Mayor Turner and City Councilmembers, my name is Oni Blair, and I am the executive director of LINK Houston. LINK Houston advocates for a robust and equitable transportation network so that all people can reach opportunity.

On May 1, I stood here with other advocates to urge you to act to make our streets safe for pedestrians and bicyclists. We spoke after four people were killed on bicycles in April. In a two-year period (2016 and 2017), crashes killed 160 pedestrians and 14 bicyclists across Houston. This is unacceptable.

Drawing on data from the Texas Department of Transportation, LINK Houston developed a heat map of the crash locations where pedestrian and bicycling serious injuries and fatalities occurred. The map shows hot spots all over Houston, not just in Downtown, but also in neighborhoods like Third Ward, Northline, and Gulfton. When you break down this data by City Council District, the most deaths occurred in District H, followed Districts B and D.

On May 1, I asked you to prioritize street safety and specifically to enforce the Vulnerable Road Users ordinance; implement design plans to address dangerous intersections; fund Plan Houston in the FY 19 budget to ensure the Planning and Public Works Departments could effectively carry out their efforts; and continue with the Bike Plan.

Mayor Turner, your State of Mobility remarks on May 24 demonstrated what we need most right now: leadership. We agree that we need enforcement of ordinances and a behavior change to recognize that pedestrians and cyclists have a right to use the road. We need to identify dangerous intersections and change them to make them safe. LINK Houston will be working with Bike Houston to identify the dangerous intersections. And we hear you regarding funding. We know the FY 19 budget for street maintenance and improvements is insufficient for the challenge that lies ahead. The City needs Transportation Improvement Project funds, public-private partnerships, and strategic use of projects like the I-45 expansion to maximize safety for all users of the road.

I’m here today to reiterate these requests, underscore the importance for public safety, and urge City Council to support the Mayor in making measurable progress as soon as possible. I’m joined today with friends of Polly Koch. They are here to share their stories, their loss, and their hope that City Council will support these initiatives on street safety. We are not here to proscribe specific modifications for Richmond and Mandell or any other intersection. Recommendations of that nature are most productive when done after a third-party investigation or in partnership with an examination by the City’s experts.

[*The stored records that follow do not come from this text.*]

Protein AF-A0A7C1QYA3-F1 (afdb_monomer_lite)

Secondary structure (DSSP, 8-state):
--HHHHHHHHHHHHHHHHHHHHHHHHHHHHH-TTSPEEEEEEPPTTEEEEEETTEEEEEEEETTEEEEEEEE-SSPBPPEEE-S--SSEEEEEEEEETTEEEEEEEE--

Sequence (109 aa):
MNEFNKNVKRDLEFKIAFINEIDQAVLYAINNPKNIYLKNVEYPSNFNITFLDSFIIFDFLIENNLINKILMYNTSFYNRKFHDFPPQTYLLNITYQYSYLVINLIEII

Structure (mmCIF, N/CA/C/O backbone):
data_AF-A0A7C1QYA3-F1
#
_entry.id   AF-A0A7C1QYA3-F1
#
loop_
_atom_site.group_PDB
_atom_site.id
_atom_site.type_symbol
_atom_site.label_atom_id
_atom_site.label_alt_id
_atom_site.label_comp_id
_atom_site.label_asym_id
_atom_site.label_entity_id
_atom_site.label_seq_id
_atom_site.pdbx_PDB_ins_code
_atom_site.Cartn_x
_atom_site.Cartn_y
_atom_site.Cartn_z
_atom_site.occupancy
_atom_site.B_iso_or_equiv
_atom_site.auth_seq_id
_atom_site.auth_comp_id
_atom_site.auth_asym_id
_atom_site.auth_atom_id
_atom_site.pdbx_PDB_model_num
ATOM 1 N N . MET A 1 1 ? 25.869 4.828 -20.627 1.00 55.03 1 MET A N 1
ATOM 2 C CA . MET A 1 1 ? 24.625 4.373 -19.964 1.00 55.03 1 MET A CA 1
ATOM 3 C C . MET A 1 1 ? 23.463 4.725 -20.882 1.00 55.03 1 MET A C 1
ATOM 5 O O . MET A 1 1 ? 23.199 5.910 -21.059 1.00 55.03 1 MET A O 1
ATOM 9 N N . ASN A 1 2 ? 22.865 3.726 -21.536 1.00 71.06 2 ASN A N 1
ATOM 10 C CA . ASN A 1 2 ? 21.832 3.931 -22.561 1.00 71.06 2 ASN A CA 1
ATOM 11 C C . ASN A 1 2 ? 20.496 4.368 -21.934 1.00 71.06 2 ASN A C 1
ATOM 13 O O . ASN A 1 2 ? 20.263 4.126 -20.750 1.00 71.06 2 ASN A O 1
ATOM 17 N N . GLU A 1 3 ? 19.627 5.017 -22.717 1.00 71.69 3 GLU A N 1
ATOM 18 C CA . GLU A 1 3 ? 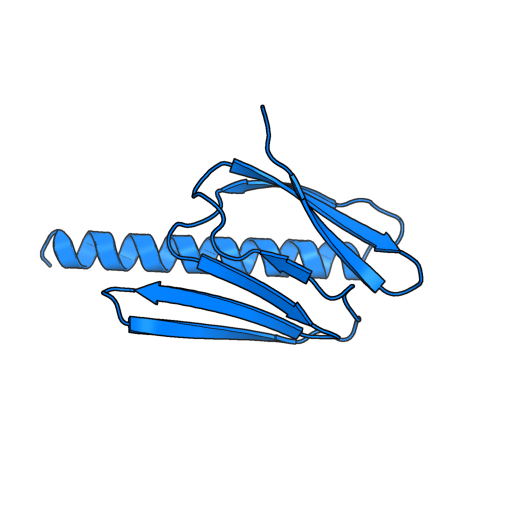18.316 5.522 -22.264 1.00 71.69 3 GLU A CA 1
ATOM 19 C C . GLU A 1 3 ? 17.421 4.432 -21.667 1.00 71.69 3 GLU A C 1
ATOM 21 O O . GLU A 1 3 ? 16.753 4.677 -20.666 1.00 71.69 3 GLU A O 1
ATOM 26 N N . PHE A 1 4 ? 17.496 3.208 -22.198 1.00 68.19 4 PHE A N 1
ATOM 27 C CA . PHE A 1 4 ? 16.805 2.037 -21.656 1.00 68.19 4 PHE A CA 1
ATOM 28 C C . PHE A 1 4 ? 17.114 1.820 -20.163 1.00 68.19 4 PHE A C 1
ATOM 30 O O . PHE A 1 4 ? 16.210 1.828 -19.329 1.00 68.19 4 PHE A O 1
ATOM 37 N N . ASN A 1 5 ? 18.400 1.782 -19.796 1.00 75.19 5 ASN A N 1
ATOM 38 C CA . ASN A 1 5 ? 18.830 1.606 -18.403 1.00 75.19 5 ASN A CA 1
ATOM 39 C C . ASN A 1 5 ? 18.411 2.784 -17.507 1.00 75.19 5 ASN A C 1
ATOM 41 O O . ASN A 1 5 ? 18.270 2.622 -16.296 1.00 75.19 5 ASN A O 1
ATOM 45 N N . LYS A 1 6 ? 18.233 3.987 -18.076 1.00 80.31 6 LYS A N 1
ATOM 46 C CA . LYS A 1 6 ? 17.743 5.152 -17.324 1.00 80.31 6 LYS A CA 1
ATOM 47 C C . LYS A 1 6 ? 16.252 5.026 -17.010 1.00 80.31 6 LYS A C 1
ATOM 49 O O . LYS A 1 6 ? 15.856 5.371 -15.902 1.00 80.31 6 LYS A O 1
ATOM 54 N N . ASN A 1 7 ? 15.446 4.525 -17.945 1.00 83.50 7 ASN A N 1
ATOM 55 C CA . ASN A 1 7 ? 14.005 4.355 -17.747 1.00 83.50 7 ASN A CA 1
ATOM 56 C C . ASN A 1 7 ? 13.699 3.270 -16.713 1.00 83.50 7 ASN A C 1
ATOM 58 O O . ASN A 1 7 ? 12.899 3.499 -15.815 1.00 83.50 7 ASN A O 1
ATOM 62 N N . VAL A 1 8 ? 14.409 2.144 -16.776 1.00 86.56 8 VAL A N 1
ATOM 63 C CA . VAL A 1 8 ? 14.278 1.044 -15.805 1.00 86.56 8 VAL A CA 1
ATOM 64 C C . VAL A 1 8 ? 14.641 1.505 -14.396 1.00 86.56 8 VAL A C 1
ATOM 66 O O . VAL A 1 8 ? 13.914 1.247 -13.441 1.00 86.56 8 VAL A O 1
ATOM 69 N N . LYS A 1 9 ? 15.742 2.254 -14.267 1.00 89.00 9 LYS A N 1
ATOM 70 C CA . LYS A 1 9 ? 16.152 2.830 -12.985 1.00 89.00 9 LYS A CA 1
ATOM 71 C C . LYS A 1 9 ? 15.093 3.787 -12.427 1.00 89.00 9 LYS A C 1
ATOM 73 O O . LYS A 1 9 ? 14.767 3.687 -11.251 1.00 89.00 9 LYS A O 1
ATOM 78 N N . ARG A 1 10 ? 14.548 4.680 -13.261 1.00 90.12 10 ARG A N 1
ATOM 79 C CA . ARG A 1 10 ? 13.493 5.623 -12.853 1.00 90.12 10 ARG A CA 1
ATOM 80 C C . ARG A 1 10 ? 12.217 4.913 -12.413 1.00 90.12 10 ARG A C 1
ATOM 82 O O . ARG A 1 10 ? 11.632 5.299 -11.411 1.00 90.12 10 ARG A O 1
ATOM 89 N N . ASP A 1 11 ? 11.807 3.880 -13.140 1.00 91.50 11 ASP A N 1
ATOM 90 C CA . ASP A 1 11 ? 10.623 3.089 -12.805 1.00 91.50 11 ASP A CA 1
ATOM 91 C C . ASP A 1 11 ? 10.792 2.361 -11.460 1.00 91.50 11 ASP A C 1
ATOM 93 O O . ASP A 1 11 ? 9.914 2.406 -10.599 1.00 91.50 11 ASP A O 1
ATOM 97 N N . LEU A 1 12 ? 11.971 1.776 -11.223 1.00 92.94 12 LEU A N 1
ATOM 98 C CA . LEU A 1 12 ? 12.310 1.204 -9.923 1.00 92.94 12 LEU A CA 1
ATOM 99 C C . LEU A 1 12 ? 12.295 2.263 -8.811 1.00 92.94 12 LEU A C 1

We are here to underscore that this public safety issue is a matter of life and death that affects our entire city. We must create safe options to reach the office, as well as the library, the school, the medical center, and the grocery store, whether we walked or biked from home, waited at the bus stop, or used the parking garage. If we want to be a growing, innovative, economically competitive global city, we must prioritize safe, multi-modal mobility options so that Houston – and every resident living in it – can reach opportunity.

 

Data Source: The underlying data are from the Texas Department of Transportation Crash Records Information System (CRIS) (accessed May 2, 2018 by LINK Houston). The map reflects 548 (85%) of 641 total crashes that resulted in an incapacitating injury or death of a pedestrian or cyclist in 2016 and 2017, the other 15% of crash records did not include adequate geographic location information to ascertain latitude and longitude.

 

 

Ped-Bike Crashes by City Council District

Note: Crash records do not note city council district. LINK Houston used GIS software to identify the corresponding Houston City Council District for each crash; 91% of deaths and 83% of incapacitating injury locations could be confidently attributed to one council district.